A construct often used to make the GDP comparable is the GDP per capita, which is derived by simply dividing the GDP by the number of the respective country’s residents. GDP per capita is often used as an indicator for a country’s standard of living and although not perfectly accurate, it provides a decent benchmark.
A concept closely related to the GDP is the Gross National Product (GNP) (also known as Gross National Income (GNI)). In contrast to the GDP, which measures production on a geographic basis, the GNP is calculated based on ownership. Hence, the production of a factory in China that is owned by an American company would be included in the GNP of the USA and in the GDP of China. GNP used to be the official measure of production in the U.S. but was been replaced by the GDP in 1991.

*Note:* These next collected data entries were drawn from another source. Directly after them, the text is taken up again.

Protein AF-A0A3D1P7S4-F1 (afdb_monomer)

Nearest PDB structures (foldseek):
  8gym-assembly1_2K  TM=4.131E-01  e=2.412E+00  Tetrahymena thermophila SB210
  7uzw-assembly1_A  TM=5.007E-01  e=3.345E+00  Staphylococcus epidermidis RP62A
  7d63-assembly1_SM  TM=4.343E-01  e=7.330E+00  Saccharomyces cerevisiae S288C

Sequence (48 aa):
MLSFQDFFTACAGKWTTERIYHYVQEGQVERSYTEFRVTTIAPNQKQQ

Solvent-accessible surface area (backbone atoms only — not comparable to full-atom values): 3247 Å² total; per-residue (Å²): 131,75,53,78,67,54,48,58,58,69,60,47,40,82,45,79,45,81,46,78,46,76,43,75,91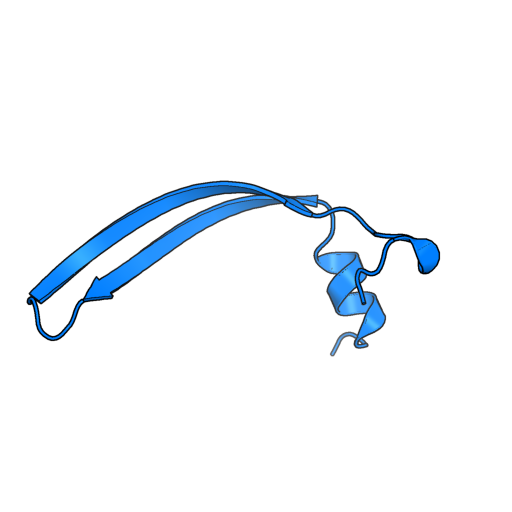,78,74,42,75,49,79,45,80,49,76,52,70,46,74,90,76,59,82,91,67,60,79,128

Mean predicted aligned error: 4.2 Å

Foldseek 3Di:
DDDPVVVLVVQFAKDWDWDWDQPPVVRDIDIDIDIDGDDDDDPVPDDD

Structure (mmCIF, N/CA/C/O backbone):
data_AF-A0A3D1P7S4-F1
#
_entry.id   AF-A0A3D1P7S4-F1
#
loop_
_atom_site.group_PDB
_atom_site.id
_atom_site.type_symbol
_atom_site.label_atom_id
_atom_site.label_alt_id
_atom_site.label_comp_id
_atom_site.label_asym_id
_atom_site.label_entity_id
_atom_site.label_seq_id
_atom_site.pdbx_PDB_ins_code
_atom_site.Cartn_x
_atom_site.Cartn_y
_atom_site.Cartn_z
_atom_site.occupancy
_atom_site.B_iso_or_equiv
_atom_site.auth_seq_id
_atom_site.auth_comp_id
_atom_site.auth_asym_id
_atom_site.auth_atom_id
_atom_site.pdbx_PDB_model_num
ATOM 1 N N . MET A 1 1 ? 8.126 -17.730 -8.602 1.00 80.25 1 MET A N 1
ATOM 2 C CA . MET A 1 1 ? 8.533 -16.719 -7.603 1.00 80.25 1 MET A CA 1
ATOM 3 C C . MET A 1 1 ? 9.290 -15.635 -8.349 1.00 80.25 1 MET A C 1
ATOM 5 O O . MET A 1 1 ? 10.078 -15.997 -9.214 1.00 80.25 1 MET A O 1
ATOM 9 N N . LEU A 1 2 ? 9.000 -14.354 -8.106 1.00 93.12 2 LEU A N 1
ATOM 10 C CA . LEU A 1 2 ? 9.732 -13.258 -8.754 1.00 93.12 2 LEU A CA 1
ATOM 11 C C . LEU A 1 2 ? 11.177 -13.213 -8.244 1.00 93.12 2 LEU A C 1
ATOM 13 O O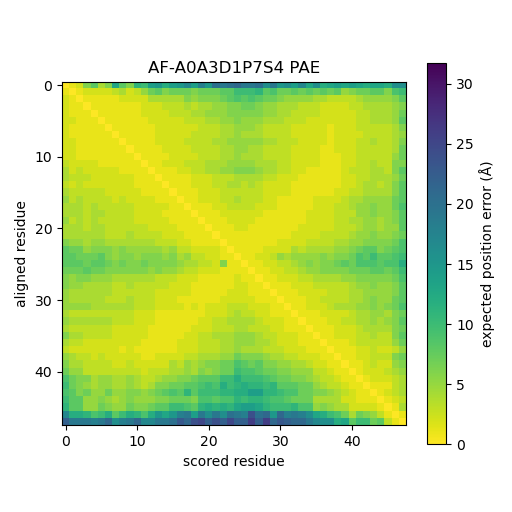 . LEU A 1 2 ? 11.430 -13.570 -7.090 1.00 93.12 2 LEU A O 1
ATOM 17 N N . SER A 1 3 ? 12.112 -12.762 -9.084 1.00 97.12 3 SER A N 1
ATOM 18 C CA . SER A 1 3 ? 13.442 -12.392 -8.601 1.00 97.12 3 SER A CA 1
ATOM 19 C C . SER A 1 3 ? 13.342 -11.167 -7.687 1.00 97.12 3 SER A C 1
ATOM 21 O O . SER A 1 3 ? 12.342 -10.445 -7.699 1.00 97.12 3 SER A O 1
ATOM 23 N N . PHE A 1 4 ? 14.393 -10.901 -6.910 1.00 93.44 4 PHE A N 1
ATOM 24 C CA . PHE A 1 4 ? 14.437 -9.709 -6.062 1.00 93.44 4 PHE A CA 1
ATOM 25 C C . PHE A 1 4 ? 14.204 -8.427 -6.876 1.00 93.44 4 PHE A C 1
ATOM 27 O O . PHE A 1 4 ? 13.412 -7.583 -6.476 1.00 93.44 4 PHE A O 1
ATOM 34 N N . GLN A 1 5 ? 14.824 -8.301 -8.053 1.00 92.00 5 GLN A N 1
ATOM 35 C CA . GLN A 1 5 ? 14.667 -7.112 -8.891 1.00 92.00 5 GLN A CA 1
ATOM 36 C C . GLN A 1 5 ? 13.261 -7.015 -9.500 1.00 92.00 5 GLN A C 1
ATOM 38 O O . GLN A 1 5 ? 12.671 -5.934 -9.500 1.00 92.00 5 GLN A O 1
ATOM 43 N N . ASP A 1 6 ? 12.701 -8.135 -9.966 1.00 95.31 6 ASP A N 1
ATOM 44 C CA . ASP A 1 6 ? 11.362 -8.157 -10.568 1.00 95.31 6 ASP A CA 1
ATOM 45 C C . ASP A 1 6 ? 10.267 -7.836 -9.548 1.00 95.31 6 ASP A C 1
ATOM 47 O O . ASP A 1 6 ? 9.267 -7.213 -9.898 1.00 95.31 6 ASP A O 1
ATOM 51 N N . PHE A 1 7 ? 10.472 -8.198 -8.277 1.00 96.00 7 PHE A N 1
ATOM 52 C CA . PHE A 1 7 ? 9.589 -7.801 -7.183 1.00 96.00 7 PHE A CA 1
ATOM 53 C C . PHE A 1 7 ? 9.501 -6.273 -7.056 1.00 96.00 7 PHE A C 1
ATOM 55 O O . PHE A 1 7 ? 8.402 -5.722 -7.081 1.00 96.00 7 PHE A O 1
ATOM 62 N N . PHE A 1 8 ? 10.637 -5.566 -7.004 1.00 93.31 8 PHE A N 1
ATOM 63 C CA . PHE A 1 8 ? 10.632 -4.099 -6.920 1.00 93.31 8 PHE A CA 1
ATOM 64 C C . PHE A 1 8 ? 10.078 -3.436 -8.181 1.00 93.31 8 PHE A C 1
ATOM 66 O O . PHE A 1 8 ? 9.393 -2.417 -8.081 1.00 93.31 8 PHE A O 1
ATOM 73 N N . THR A 1 9 ? 10.328 -4.019 -9.355 1.00 94.69 9 THR A N 1
ATOM 74 C CA . THR A 1 9 ? 9.726 -3.552 -10.610 1.00 94.69 9 THR A CA 1
ATOM 75 C C . THR A 1 9 ? 8.201 -3.659 -10.558 1.00 94.69 9 THR A C 1
ATOM 77 O O . THR A 1 9 ? 7.514 -2.703 -10.911 1.00 94.69 9 THR A O 1
ATOM 80 N N . ALA A 1 10 ? 7.660 -4.773 -10.055 1.00 96.00 10 ALA A N 1
ATOM 81 C CA . ALA A 1 10 ? 6.218 -4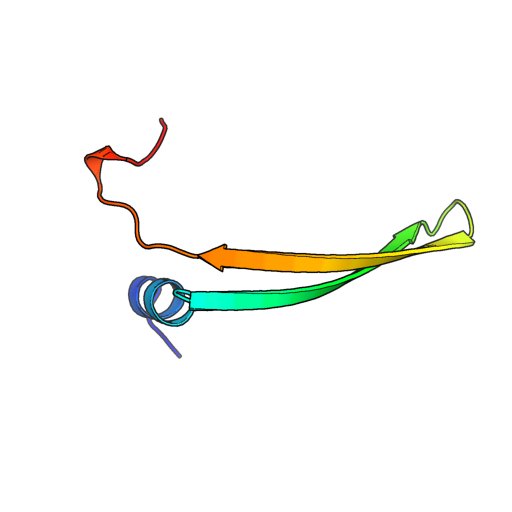.964 -9.895 1.00 96.00 10 ALA A CA 1
ATOM 82 C C . ALA A 1 10 ? 5.589 -4.016 -8.854 1.00 96.00 10 ALA A C 1
ATOM 84 O O . ALA A 1 10 ? 4.403 -3.707 -8.944 1.00 96.00 10 ALA A O 1
ATOM 85 N N . CYS A 1 11 ? 6.367 -3.523 -7.885 1.00 95.75 11 CYS A N 1
ATOM 86 C CA . CYS A 1 11 ? 5.902 -2.547 -6.898 1.00 95.75 11 CYS A CA 1
ATOM 87 C C . CYS A 1 11 ? 5.778 -1.110 -7.439 1.00 95.75 11 CYS A C 1
ATOM 89 O O . CYS A 1 11 ? 5.186 -0.267 -6.764 1.00 95.75 11 CYS A O 1
ATOM 91 N N . ALA A 1 12 ? 6.331 -0.778 -8.609 1.00 96.50 12 ALA A N 1
ATOM 92 C CA . ALA A 1 12 ? 6.273 0.583 -9.139 1.00 96.50 12 ALA A CA 1
ATOM 93 C C . ALA A 1 12 ? 4.846 0.957 -9.576 1.00 96.50 12 ALA A C 1
ATOM 95 O O . ALA A 1 12 ? 4.193 0.223 -10.313 1.00 96.50 12 ALA A O 1
ATOM 96 N N . GLY A 1 13 ? 4.354 2.126 -9.158 1.00 97.50 13 GLY A N 1
ATOM 97 C CA . GLY A 1 13 ? 2.991 2.546 -9.490 1.00 97.50 13 GLY A CA 1
ATOM 98 C C . 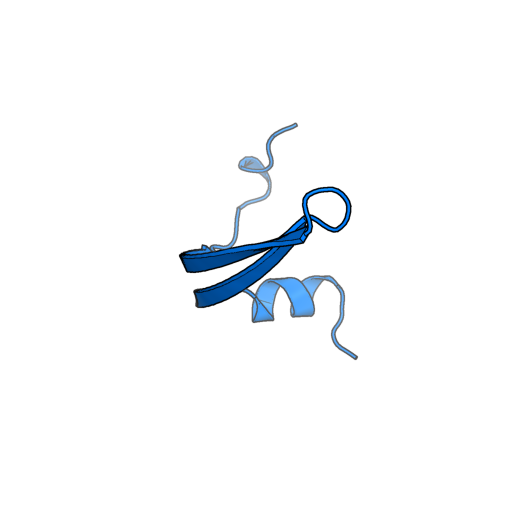GLY A 1 13 ? 2.330 3.421 -8.435 1.00 97.50 13 GLY A C 1
ATOM 99 O O . GLY A 1 13 ? 2.962 3.847 -7.467 1.00 97.50 13 GLY A O 1
ATOM 100 N N . LYS A 1 14 ? 1.047 3.728 -8.659 1.00 98.06 14 LYS A N 1
ATOM 101 C CA . LYS A 1 14 ? 0.186 4.340 -7.641 1.00 98.06 14 LYS A CA 1
ATOM 102 C C . LYS A 1 14 ? -0.363 3.242 -6.742 1.00 98.06 14 LYS A C 1
ATOM 104 O O . LYS A 1 14 ? -0.864 2.243 -7.249 1.00 98.06 14 LYS A O 1
ATOM 109 N N . TRP A 1 15 ? -0.316 3.484 -5.445 1.00 98.06 15 TRP A N 1
ATOM 110 C CA . TRP A 1 15 ? -0.869 2.611 -4.430 1.00 98.06 15 TRP A CA 1
ATOM 111 C C . TRP A 1 15 ? -1.867 3.384 -3.593 1.00 98.06 15 TRP A C 1
ATOM 113 O O 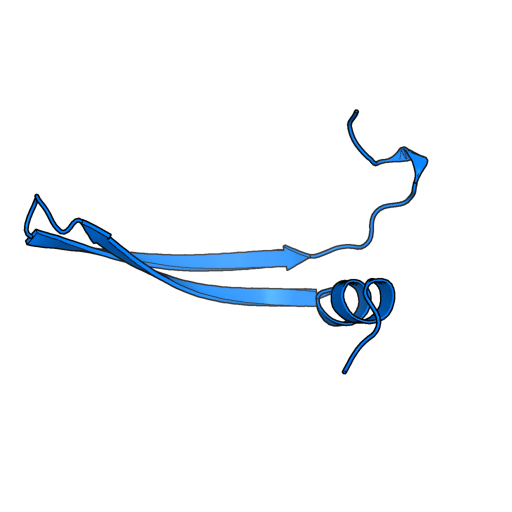. TRP A 1 15 ? -1.610 4.515 -3.181 1.00 98.06 15 TRP A O 1
ATOM 123 N N . THR A 1 16 ? -2.976 2.717 -3.327 1.00 98.06 16 THR A N 1
ATOM 124 C CA . THR A 1 16 ? -3.922 3.090 -2.292 1.00 98.06 16 THR A CA 1
ATOM 125 C C . THR A 1 16 ? -3.848 1.998 -1.244 1.00 98.06 16 THR A C 1
ATOM 127 O O . THR A 1 16 ? -3.985 0.818 -1.570 1.00 98.06 16 THR A O 1
ATOM 130 N N . THR A 1 17 ? -3.587 2.373 0.001 1.00 97.62 17 THR A N 1
ATOM 131 C CA . THR A 1 17 ? -3.451 1.423 1.102 1.00 97.62 17 THR A CA 1
ATOM 132 C C . THR A 1 17 ? -4.358 1.802 2.249 1.00 97.62 17 THR A C 1
ATOM 134 O O . THR A 1 17 ? -4.368 2.952 2.686 1.00 97.62 17 THR A O 1
ATOM 137 N N . GLU A 1 18 ? -5.040 0.798 2.780 1.00 97.81 18 GLU A N 1
ATOM 138 C CA . GLU A 1 18 ? -5.657 0.849 4.094 1.00 97.81 18 GLU A CA 1
ATOM 139 C C . GLU A 1 18 ? -4.749 0.114 5.074 1.00 97.81 18 GLU A C 1
ATOM 141 O O . GLU A 1 18 ? -4.360 -1.035 4.849 1.00 97.81 18 GLU A O 1
ATOM 146 N N . ARG A 1 19 ? -4.386 0.784 6.163 1.00 97.94 19 ARG A N 1
ATOM 147 C CA . ARG A 1 19 ? -3.554 0.221 7.220 1.00 97.94 19 ARG A CA 1
ATOM 148 C C . ARG A 1 19 ? -4.318 0.269 8.528 1.00 97.94 19 ARG A C 1
ATOM 150 O O . ARG A 1 19 ? -4.839 1.316 8.905 1.00 97.94 19 ARG A O 1
ATOM 157 N N . ILE A 1 20 ? -4.375 -0.869 9.205 1.00 97.94 20 ILE A N 1
ATOM 158 C CA . ILE A 1 20 ? -5.035 -1.010 10.499 1.00 97.94 20 ILE A CA 1
ATOM 159 C C . ILE A 1 20 ? -3.958 -1.269 11.544 1.00 97.94 20 ILE A C 1
ATOM 161 O O . ILE A 1 20 ? -3.177 -2.212 11.415 1.00 97.94 20 ILE A O 1
ATOM 165 N N . TYR A 1 21 ? -3.917 -0.424 12.564 1.00 97.81 21 TYR A N 1
ATOM 166 C CA . TYR A 1 21 ? -3.033 -0.568 13.710 1.00 97.81 21 TYR A CA 1
ATOM 167 C C . TYR A 1 21 ? -3.825 -1.073 14.905 1.00 97.81 21 TYR A C 1
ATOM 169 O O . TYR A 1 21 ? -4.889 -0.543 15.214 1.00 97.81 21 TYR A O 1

According to this GDP-based country ranking, the U.S. economy is still the largest economy in the world with a Gross Domestic Product of more than 20 trillion U.S. dollars. It is expected though that, given China’s GDP growth rates, the GDP of China will eventually outgrow the U.S. GDP within the next couple of years.
Ranking countries based on per capita GDP yields an entirely different result: In 2017, the three countries with the highest per capita GDP were Luxemburg, Switzerland, and Macao. The United States of America was ranked 8th behind countries as small as Norway and Iceland. Meanwhile large, fast growing economies like India, Brazil and China are nowhere to be found in the Top 20.